Exercise brief: Leave out the pictures and set down exactly the lines from the start of the listing through the one with "ATOM 12 N N", both included.

Input:
****************

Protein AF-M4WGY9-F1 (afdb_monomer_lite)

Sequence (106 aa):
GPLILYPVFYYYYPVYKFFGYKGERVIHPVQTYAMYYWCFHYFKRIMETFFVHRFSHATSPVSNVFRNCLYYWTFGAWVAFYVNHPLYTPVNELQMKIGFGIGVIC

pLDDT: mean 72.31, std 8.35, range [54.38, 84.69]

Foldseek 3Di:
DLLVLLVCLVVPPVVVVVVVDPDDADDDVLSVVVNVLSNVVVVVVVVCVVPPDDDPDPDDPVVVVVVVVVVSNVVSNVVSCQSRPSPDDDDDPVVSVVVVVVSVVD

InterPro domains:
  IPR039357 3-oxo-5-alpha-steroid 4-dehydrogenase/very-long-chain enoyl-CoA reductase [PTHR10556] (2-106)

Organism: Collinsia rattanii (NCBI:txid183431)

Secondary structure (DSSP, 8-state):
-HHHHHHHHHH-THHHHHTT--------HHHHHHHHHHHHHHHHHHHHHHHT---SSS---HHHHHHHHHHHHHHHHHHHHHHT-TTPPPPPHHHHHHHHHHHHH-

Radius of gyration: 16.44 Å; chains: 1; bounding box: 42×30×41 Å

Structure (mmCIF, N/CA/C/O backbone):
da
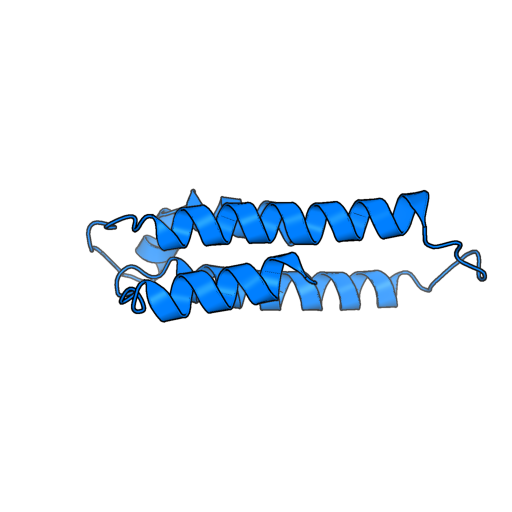ta_AF-M4WGY9-F1
#
_entry.id   AF-M4WGY9-F1
#
loop_
_atom_site.group_PDB
_atom_site.id
_atom_site.type_symbol
_atom_site.label_atom_id
_atom_site.label_alt_id
_atom_site.label_comp_id
_atom_site.label_asym_id
_atom_site.label_entity_id
_atom_site.label_seq_id
_atom_site.pdbx_PDB_ins_code
_atom_site.Cartn_x
_atom_site.Cartn_y
_atom_site.Cartn_z
_atom_site.occupancy
_atom_site.B_iso_or_equiv
_atom_site.auth_seq_id
_atom_site.auth_comp_id
_atom_site.auth_asym_id
_atom_site.auth_atom_id
_atom_site.pdbx_PDB_model_num
ATOM 1 N N . GLY A 1 1 ? -1.468 -4.719 -11.093 1.00 57.56 1 GLY A N 1
ATOM 2 C CA . GLY A 1 1 ? -0.418 -3.779 -10.641 1.00 57.56 1 GLY A CA 1
ATOM 3 C C . GLY A 1 1 ? -0.710 -3.330 -9.221 1.00 57.56 1 GLY A C 1
ATOM 4 O O . GLY A 1 1 ? -1.891 -3.243 -8.904 1.00 57.56 1 GLY A O 1
ATOM 5 N N . PRO A 1 2 ? 0.294 -3.018 -8.382 1.00 59.91 2 PRO A N 1
ATOM 6 C CA . PRO A 1 2 ? 0.096 -2.638 -6.972 1.00 59.91 2 PRO A CA 1
ATOM 7 C C . PRO A 1 2 ? -0.850 -1.437 -6.785 1.00 59.91 2 PRO A C 1
ATOM 9 O O . PRO A 1 2 ? -1.537 -1.354 -5.773 1.00 59.91 2 PRO A O 1
ATOM 12 N N . LEU A 1 3 ? -0.942 -0.567 -7.796 1.00 61.22 3 LEU A N 1
ATOM 13 C CA . LEU A 1 3 ? -1.831 0.598 -7.856 1.00 61.22 3 LEU A CA 1
ATOM 14 C C . LEU A 1 3 ? -3.321 0.226 -7.988 1.00 61.22 3 LEU A C 1
ATOM 16 O O . LEU A 1 3 ? -4.174 0.909 -7.445 1.00 61.22 3 LEU A O 1
ATOM 20 N N . ILE A 1 4 ? -3.633 -0.884 -8.666 1.00 65.12 4 ILE A N 1
ATOM 21 C CA . ILE A 1 4 ? -5.008 -1.392 -8.849 1.00 65.12 4 ILE A CA 1
ATOM 22 C C . ILE A 1 4 ? -5.352 -2.420 -7.766 1.00 65.12 4 ILE A C 1
ATOM 24 O O . ILE A 1 4 ? -6.508 -2.576 -7.390 1.00 65.12 4 ILE A O 1
ATOM 28 N N . LEU A 1 5 ? -4.342 -3.096 -7.219 1.00 67.81 5 LEU A N 1
ATOM 29 C CA . LEU A 1 5 ? -4.522 -4.135 -6.214 1.00 67.81 5 LEU A CA 1
ATOM 30 C C . LEU A 1 5 ? -5.124 -3.570 -4.920 1.00 67.81 5 LEU A C 1
ATOM 32 O O . LEU A 1 5 ? -6.083 -4.128 -4.403 1.00 67.81 5 LEU A O 1
ATOM 36 N N . TYR A 1 6 ? -4.632 -2.425 -4.443 1.00 66.31 6 TYR A N 1
ATOM 37 C CA . TYR A 1 6 ? -5.121 -1.811 -3.205 1.00 66.31 6 TYR A CA 1
ATOM 38 C C . TYR A 1 6 ? -6.590 -1.344 -3.294 1.00 66.31 6 TYR A C 1
ATOM 40 O O . TYR A 1 6 ? -7.372 -1.711 -2.417 1.00 66.31 6 TYR A O 1
ATOM 48 N N . PRO A 1 7 ? -7.025 -0.632 -4.360 1.00 66.19 7 PRO A N 1
ATOM 49 C CA . PRO A 1 7 ? -8.439 -0.331 -4.581 1.00 66.19 7 PRO A CA 1
ATOM 50 C C . PRO A 1 7 ? -9.295 -1.582 -4.763 1.00 66.19 7 PRO A C 1
ATOM 52 O O . PRO A 1 7 ? -10.413 -1.623 -4.267 1.00 66.19 7 PRO A O 1
ATOM 55 N N . VAL A 1 8 ? -8.785 -2.623 -5.429 1.00 66.88 8 VAL A N 1
ATOM 56 C CA . VAL A 1 8 ? -9.521 -3.887 -5.559 1.00 66.88 8 VAL A CA 1
ATOM 57 C C . VAL A 1 8 ? -9.761 -4.496 -4.181 1.00 66.88 8 VAL A C 1
ATOM 59 O O . VAL A 1 8 ? -10.903 -4.785 -3.875 1.00 66.88 8 VAL A O 1
ATOM 62 N N . PHE A 1 9 ? -8.766 -4.593 -3.299 1.00 63.41 9 PHE A N 1
ATOM 63 C CA . PHE A 1 9 ? -8.988 -5.067 -1.923 1.00 63.41 9 PHE A CA 1
ATOM 64 C C . PHE A 1 9 ? -9.897 -4.140 -1.096 1.00 63.41 9 PHE A C 1
ATOM 66 O O . PHE A 1 9 ? -10.637 -4.613 -0.236 1.00 63.41 9 PHE A O 1
ATOM 73 N N . TYR A 1 10 ? -9.885 -2.833 -1.372 1.00 62.72 10 TYR A N 1
ATOM 74 C CA . TYR A 1 10 ? -10.769 -1.863 -0.726 1.00 62.72 10 TYR A CA 1
ATOM 75 C C . TYR A 1 10 ? -12.235 -1.981 -1.187 1.00 62.72 10 TYR A C 1
ATOM 77 O O . TYR A 1 10 ? -13.134 -1.875 -0.356 1.00 62.72 10 TYR A O 1
ATOM 85 N N . TYR A 1 11 ? -12.500 -2.206 -2.477 1.00 63.53 11 TYR A N 1
ATOM 86 C CA . TYR A 1 11 ? -13.857 -2.298 -3.039 1.00 63.53 11 TYR A CA 1
ATOM 87 C C . TYR A 1 11 ? -14.413 -3.735 -3.056 1.00 63.53 11 TYR A C 1
ATOM 89 O O . TYR A 1 11 ? -15.616 -3.929 -2.878 1.00 63.53 11 TYR A O 1
ATOM 97 N N . TYR A 1 12 ? -13.570 -4.762 -3.215 1.00 62.03 12 TYR A N 1
ATOM 98 C CA . TYR A 1 12 ? -13.972 -6.175 -3.196 1.00 62.03 12 TYR A CA 1
ATOM 99 C C . TYR A 1 12 ? -14.055 -6.734 -1.767 1.00 62.03 12 TYR A C 1
ATOM 101 O O . TYR A 1 12 ? -13.292 -7.599 -1.337 1.00 62.03 12 TYR A O 1
ATOM 109 N N . TYR A 1 13 ? -15.104 -6.319 -1.063 1.00 57.81 13 TYR A N 1
ATOM 110 C CA . TYR A 1 13 ? -15.565 -6.935 0.184 1.00 57.81 13 TYR A CA 1
ATOM 111 C C . TYR A 1 13 ? -15.846 -8.467 0.117 1.00 57.81 13 TYR A C 1
ATOM 113 O O . TYR A 1 13 ? -15.647 -9.139 1.134 1.00 57.81 13 TYR A O 1
ATOM 121 N N . PRO A 1 14 ? -16.223 -9.089 -1.031 1.00 58.28 14 PRO A N 1
ATOM 122 C CA . PRO A 1 14 ? -16.449 -10.538 -1.105 1.00 58.28 14 PRO A CA 1
ATOM 123 C C . PRO A 1 14 ? -15.230 -11.407 -0.768 1.00 58.28 14
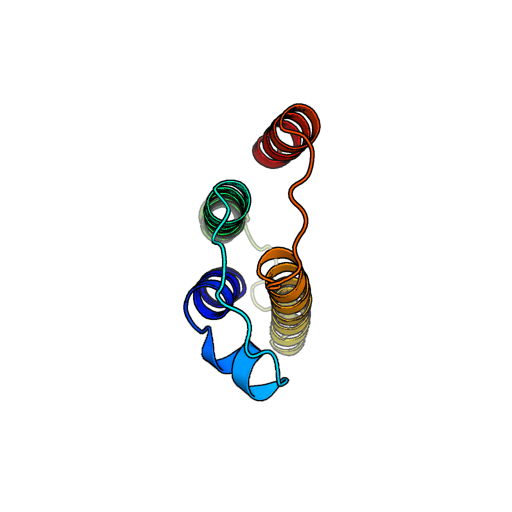 PRO A C 1
ATOM 125 O O . PRO A 1 14 ? -15.417 -12.568 -0.413 1.00 58.28 14 PRO A O 1
ATOM 128 N N . VAL A 1 15 ? -14.004 -10.870 -0.837 1.00 60.38 15 VAL A N 1
ATOM 129 C CA . VAL A 1 15 ? -12.785 -11.602 -0.447 1.00 60.38 15 VAL A CA 1
ATOM 130 C C . VAL A 1 15 ? -12.847 -11.988 1.031 1.00 60.38 15 VAL A C 1
ATOM 132 O O . VAL A 1 15 ? -12.636 -13.145 1.380 1.00 60.38 15 VAL A O 1
ATOM 135 N N . TYR A 1 16 ? -13.235 -11.061 1.906 1.00 60.97 16 TYR A N 1
ATOM 136 C CA . TYR A 1 16 ? -13.339 -11.323 3.345 1.00 60.97 16 TYR A CA 1
ATOM 137 C C . TYR A 1 16 ? -14.511 -12.250 3.689 1.00 60.97 16 TYR A C 1
ATOM 139 O O . TYR A 1 16 ? -14.412 -13.063 4.609 1.00 60.97 16 TYR A O 1
ATOM 147 N N . LYS A 1 17 ? -15.587 -12.194 2.894 1.00 58.50 17 LYS A N 1
ATOM 148 C CA . LYS A 1 17 ? -16.721 -13.121 2.999 1.00 58.50 17 LYS A CA 1
ATOM 149 C C . LYS A 1 17 ? -16.324 -14.554 2.617 1.00 58.50 17 LYS A C 1
ATOM 151 O O . LYS A 1 17 ? -16.780 -15.490 3.267 1.00 58.50 17 LYS A O 1
ATOM 156 N N . PHE A 1 18 ? -15.442 -14.724 1.626 1.00 61.34 18 PHE A N 1
ATOM 157 C CA . PHE A 1 18 ? -14.846 -16.020 1.265 1.00 61.34 18 PHE A CA 1
ATOM 158 C C . PHE A 1 18 ? -13.972 -16.603 2.386 1.00 61.34 18 PHE A C 1
ATOM 160 O O . PHE A 1 18 ? -13.973 -17.812 2.589 1.00 61.34 18 PHE A O 1
ATOM 167 N N . PHE A 1 19 ? -13.289 -15.750 3.155 1.00 62.59 19 PHE A N 1
ATOM 168 C CA . PHE A 1 19 ? -12.531 -16.146 4.350 1.00 62.59 19 PHE A CA 1
ATOM 169 C C . PHE A 1 19 ? -13.402 -16.346 5.609 1.00 62.59 19 PHE A C 1
ATOM 171 O O . PHE A 1 19 ? -12.870 -16.612 6.683 1.00 62.59 19 PHE A O 1
ATOM 178 N N . GLY A 1 20 ? -14.734 -16.253 5.499 1.00 57.81 20 GLY A N 1
ATOM 179 C CA . GLY A 1 20 ? -15.668 -16.560 6.589 1.00 57.81 20 GLY A CA 1
ATOM 180 C C . GLY A 1 20 ? -16.005 -15.392 7.522 1.00 57.81 20 GLY A C 1
ATOM 181 O O . GLY A 1 20 ? -16.736 -15.586 8.494 1.00 57.81 20 GLY A O 1
ATOM 182 N N . TYR A 1 21 ? -15.545 -14.170 7.233 1.00 60.25 21 TYR A N 1
ATOM 183 C CA . TYR A 1 21 ? -15.866 -12.994 8.043 1.00 60.25 21 TYR A CA 1
ATOM 184 C C . TYR A 1 21 ? -17.233 -12.413 7.639 1.00 60.25 21 TYR A C 1
ATOM 186 O O . TYR A 1 21 ? -17.418 -11.932 6.523 1.00 60.25 21 TYR A O 1
ATOM 194 N N . LYS A 1 22 ? -18.205 -12.468 8.563 1.00 54.38 22 LYS A N 1
ATOM 195 C CA . LYS A 1 22 ? -19.591 -11.966 8.405 1.00 54.38 22 LYS A CA 1
ATOM 196 C C . LYS A 1 22 ? -19.841 -10.589 9.054 1.00 54.38 22 LYS A C 1
ATOM 198 O O . LYS A 1 22 ? -20.992 -10.216 9.243 1.00 54.38 22 LYS A O 1
ATOM 203 N N . GLY A 1 23 ? -18.795 -9.866 9.457 1.00 55.59 23 GLY A N 1
ATOM 204 C CA . GLY A 1 23 ? -18.933 -8.596 10.185 1.00 55.59 23 GLY A CA 1
ATOM 205 C C . GLY A 1 23 ? -19.173 -7.394 9.268 1.00 55.59 23 GLY A C 1
ATOM 206 O O . GLY A 1 23 ? -18.516 -7.280 8.231 1.00 55.59 23 GLY A O 1
ATOM 207 N N . GLU A 1 24 ? -20.074 -6.488 9.662 1.00 56.91 24 GLU A N 1
ATOM 208 C CA . GLU A 1 24 ? -20.241 -5.179 9.019 1.00 56.91 24 GLU A CA 1
ATOM 209 C C . GLU A 1 24 ? -18.909 -4.419 9.030 1.00 56.91 24 GLU A C 1
ATOM 211 O O . GLU A 1 24 ? -18.242 -4.307 10.060 1.00 56.91 24 GLU A O 1
ATOM 216 N N . ARG A 1 25 ? -18.479 -3.928 7.863 1.00 60.78 25 ARG A N 1
ATOM 217 C CA . ARG A 1 25 ? -17.229 -3.174 7.755 1.00 60.78 25 ARG A CA 1
ATOM 218 C C . ARG A 1 25 ? -17.468 -1.738 8.195 1.00 60.78 25 ARG A C 1
ATOM 220 O O . ARG A 1 25 ? -18.109 -0.974 7.477 1.00 60.78 25 ARG A O 1
ATOM 227 N N . VAL A 1 26 ? -16.867 -1.350 9.313 1.00 63.31 26 VAL A N 1
ATOM 228 C CA . VAL A 1 26 ? -16.711 0.063 9.667 1.00 63.31 26 VAL A CA 1
ATOM 229 C C . VAL A 1 26 ? -15.523 0.608 8.876 1.00 63.31 26 VAL A C 1
ATOM 231 O O . VAL A 1 26 ? -14.380 0.212 9.097 1.00 63.31 26 VAL A O 1
ATOM 234 N N . ILE A 1 27 ? -15.792 1.471 7.895 1.00 65.62 27 ILE A N 1
ATOM 235 C CA . ILE A 1 27 ? -14.734 2.129 7.122 1.00 65.62 27 ILE A CA 1
ATOM 236 C C . ILE A 1 27 ? -14.210 3.298 7.951 1.00 65.62 27 ILE A C 1
ATOM 238 O O . ILE A 1 27 ? -14.920 4.277 8.180 1.00 65.62 27 ILE A O 1
ATOM 242 N N . HIS A 1 28 ? -12.957 3.204 8.387 1.00 73.44 28 HIS A N 1
ATOM 243 C CA . HIS A 1 28 ? -12.295 4.298 9.090 1.00 73.44 28 HIS A CA 1
ATOM 244 C C . HIS A 1 28 ? -11.649 5.269 8.089 1.00 73.44 28 HIS A C 1
ATOM 246 O O . HIS A 1 28 ? -11.074 4.825 7.092 1.00 73.44 28 HIS A O 1
ATOM 252 N N . PRO A 1 29 ? -11.639 6.589 8.363 1.00 74.25 29 PRO A N 1
ATOM 253 C CA . PRO A 1 29 ? -11.027 7.581 7.472 1.00 74.25 29 PRO A CA 1
ATOM 254 C C . PRO A 1 29 ? -9.543 7.291 7.195 1.00 74.25 29 PRO A C 1
ATOM 256 O O . PRO A 1 29 ? -9.059 7.525 6.091 1.00 74.25 29 PRO A O 1
ATOM 259 N N . VAL A 1 30 ? -8.837 6.690 8.160 1.00 73.25 30 VAL A N 1
ATOM 260 C CA . VAL A 1 30 ? -7.434 6.254 8.039 1.00 73.25 30 VAL A CA 1
ATOM 261 C C . VAL A 1 30 ? -7.220 5.288 6.869 1.00 73.25 30 VAL A C 1
ATOM 263 O O . VAL A 1 30 ? -6.228 5.400 6.153 1.00 73.25 30 VAL A O 1
ATOM 266 N N . GLN A 1 31 ? -8.161 4.367 6.637 1.00 72.88 31 GLN A N 1
ATOM 267 C CA . GLN A 1 31 ? -8.084 3.385 5.549 1.00 72.88 31 GLN A CA 1
ATOM 268 C C . GLN A 1 31 ? -8.221 4.070 4.186 1.00 72.88 31 GLN A C 1
ATOM 270 O O . GLN A 1 31 ? -7.489 3.756 3.247 1.00 72.88 31 GLN A O 1
ATOM 275 N N . THR A 1 32 ? -9.114 5.058 4.096 1.00 76.81 32 THR A N 1
ATOM 276 C CA . THR A 1 32 ? -9.303 5.874 2.895 1.00 76.81 32 THR A CA 1
ATOM 277 C C . THR A 1 32 ? -8.053 6.699 2.586 1.00 76.81 32 THR A C 1
ATOM 279 O O . THR A 1 32 ? -7.582 6.699 1.448 1.00 76.81 32 THR A O 1
ATOM 282 N N . TYR A 1 33 ? -7.456 7.350 3.591 1.00 79.44 33 TYR A N 1
ATOM 283 C CA . TYR A 1 33 ? -6.198 8.084 3.411 1.00 79.44 33 TYR A CA 1
ATOM 284 C C . TYR A 1 33 ? -5.038 7.162 3.014 1.00 79.44 33 TYR A C 1
ATOM 286 O O . TYR A 1 33 ? -4.256 7.515 2.132 1.00 79.44 33 TYR A O 1
ATOM 294 N N . ALA A 1 34 ? -4.952 5.961 3.596 1.00 78.06 34 ALA A N 1
ATOM 295 C CA . ALA A 1 34 ? -3.944 4.969 3.228 1.00 78.06 34 ALA A CA 1
ATOM 296 C C . ALA A 1 34 ? -4.088 4.525 1.763 1.00 78.06 34 ALA A C 1
ATOM 298 O O . ALA A 1 34 ? -3.087 4.430 1.054 1.00 78.06 34 ALA A O 1
ATOM 299 N N . MET A 1 35 ? -5.321 4.330 1.278 1.00 79.31 35 MET A N 1
ATOM 300 C CA . MET A 1 35 ? -5.590 4.022 -0.130 1.00 79.31 35 MET A CA 1
ATOM 301 C C . MET A 1 35 ? -5.118 5.150 -1.058 1.00 79.31 35 MET A C 1
ATOM 303 O O . MET A 1 35 ? -4.442 4.875 -2.053 1.00 79.31 35 MET A O 1
ATOM 307 N N . TYR A 1 36 ? -5.444 6.408 -0.740 1.00 81.12 36 TYR A N 1
ATOM 308 C CA . TYR A 1 36 ? -5.013 7.559 -1.540 1.00 81.12 36 TYR A CA 1
ATOM 309 C C . TYR A 1 36 ? -3.491 7.697 -1.570 1.00 81.12 36 TYR A C 1
ATOM 311 O O . TYR A 1 36 ? -2.917 7.829 -2.651 1.00 81.12 36 TYR A O 1
ATOM 319 N N . TYR A 1 37 ? -2.834 7.603 -0.410 1.00 82.00 37 TYR A N 1
ATOM 320 C CA . TYR A 1 37 ? -1.377 7.648 -0.318 1.00 82.00 37 TYR A CA 1
ATOM 321 C C . TYR A 1 37 ? -0.725 6.520 -1.126 1.00 82.00 37 TYR A C 1
ATOM 323 O O . TYR A 1 37 ? 0.200 6.770 -1.894 1.00 82.00 37 TYR A O 1
ATOM 331 N N . TRP A 1 38 ? -1.244 5.293 -1.028 1.00 81.25 38 TRP A N 1
ATOM 332 C CA . TRP A 1 38 ? -0.729 4.151 -1.783 1.00 81.25 38 TRP A CA 1
ATOM 333 C C . TRP A 1 38 ? -0.826 4.371 -3.297 1.00 81.25 38 TRP A C 1
ATOM 335 O O . TRP A 1 38 ? 0.143 4.147 -4.027 1.00 81.25 38 TRP A O 1
ATOM 345 N N . CYS A 1 39 ? -1.978 4.846 -3.780 1.00 81.38 39 CYS A N 1
ATOM 346 C CA . CYS A 1 39 ? -2.164 5.150 -5.197 1.00 81.38 39 CYS A CA 1
ATOM 347 C C . CYS A 1 39 ? -1.209 6.256 -5.658 1.00 81.38 39 CYS A C 1
ATOM 349 O O . CYS A 1 39 ? -0.563 6.107 -6.694 1.00 81.38 39 CYS A O 1
ATOM 351 N N . PHE A 1 40 ? -1.081 7.326 -4.870 1.00 83.81 40 PHE A N 1
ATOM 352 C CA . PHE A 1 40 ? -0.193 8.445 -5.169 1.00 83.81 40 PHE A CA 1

****************

Task response:
Protein AF-M4WGY9-F1 (afdb_monomer_lite)

Sequence (106 aa):
GPLILYPVFYYYYPVYKFFGYKGERVIHPVQTYAMYYWCFHYFKRIMETFFVHRFSHATSPVSNVFRNCLYYWTFGAWVAFYVNHPLYTPVNELQMKIGFGIGVIC

pLDDT: mean 72.31, std 8.35, range [54.38, 84.69]

Foldseek 3Di:
DLLVLLVCLVVPPVVVVVVVDPDDADDDVLSVVVNVLSNVVVVVVVVCVVPPDDDPDPDDPVVVVVVVVVVSNVVSNVVSCQSRPSPDDDDDPVVSVVVVVVSVVD

InterPro domains:
  IPR039357 3-oxo-5-alpha-steroid 4-dehydrogenase/very-long-chain enoyl-CoA reductase [PTHR10556] (2-106)

Organism: Collinsia rattanii (NCBI:txid183431)

Secondary structure (DSSP, 8-state):
-HHHHHHHHHH-THHHHHTT--------HHHHHHHHHHHHHHHHHHHHHHHT---SSS---HHHHHHHHHHHHHHHHHHHHHHT-TTPPPPPHHHHHHHHHHHHH-

Radius of gyration: 16.44 Å; chains: 1; bounding box: 42×30×41 Å

Structure (mmCIF, N/CA/C/O backbone):
da
ta_AF-M4WGY9-F1
#
_entry.id   AF-M4WGY9-F1
#
loop_
_atom_site.group_PDB
_atom_site.id
_atom_site.type_symbol
_atom_site.label_atom_id
_atom_site.label_alt_id
_atom_site.label_comp_id
_atom_site.label_asym_id
_atom_site.label_entity_id
_atom_site.label_seq_id
_atom_site.pdbx_PDB_ins_code
_atom_site.Cartn_x
_atom_site.Cartn_y
_atom_site.Cartn_z
_atom_site.occupancy
_atom_site.B_iso_or_equiv
_atom_site.auth_seq_id
_atom_site.auth_comp_id
_atom_site.auth_asym_id
_atom_site.auth_atom_id
_atom_site.pdbx_PDB_model_num
ATOM 1 N N . GLY A 1 1 ? -1.468 -4.719 -11.093 1.00 57.56 1 GLY A N 1
ATOM 2 C CA . GLY A 1 1 ? -0.418 -3.779 -10.641 1.00 57.56 1 GLY A CA 1
ATOM 3 C C . GLY A 1 1 ? -0.710 -3.330 -9.221 1.00 57.56 1 GLY A C 1
ATOM 4 O O . GLY A 1 1 ? -1.891 -3.243 -8.904 1.00 57.56 1 GLY A O 1
ATOM 5 N N . PRO A 1 2 ? 0.294 -3.018 -8.382 1.00 59.91 2 PRO A N 1
ATOM 6 C CA . PRO A 1 2 ? 0.096 -2.638 -6.972 1.00 59.91 2 PRO A CA 1
ATOM 7 C C . PRO A 1 2 ? -0.850 -1.437 -6.785 1.00 59.91 2 PRO A C 1
ATOM 9 O O . PRO A 1 2 ? -1.537 -1.354 -5.773 1.00 59.91 2 PRO A O 1
ATOM 12 N N . LEU A 1 3 ? -0.942 -0.567 -7.796 1.00 61.22 3 LEU A N 1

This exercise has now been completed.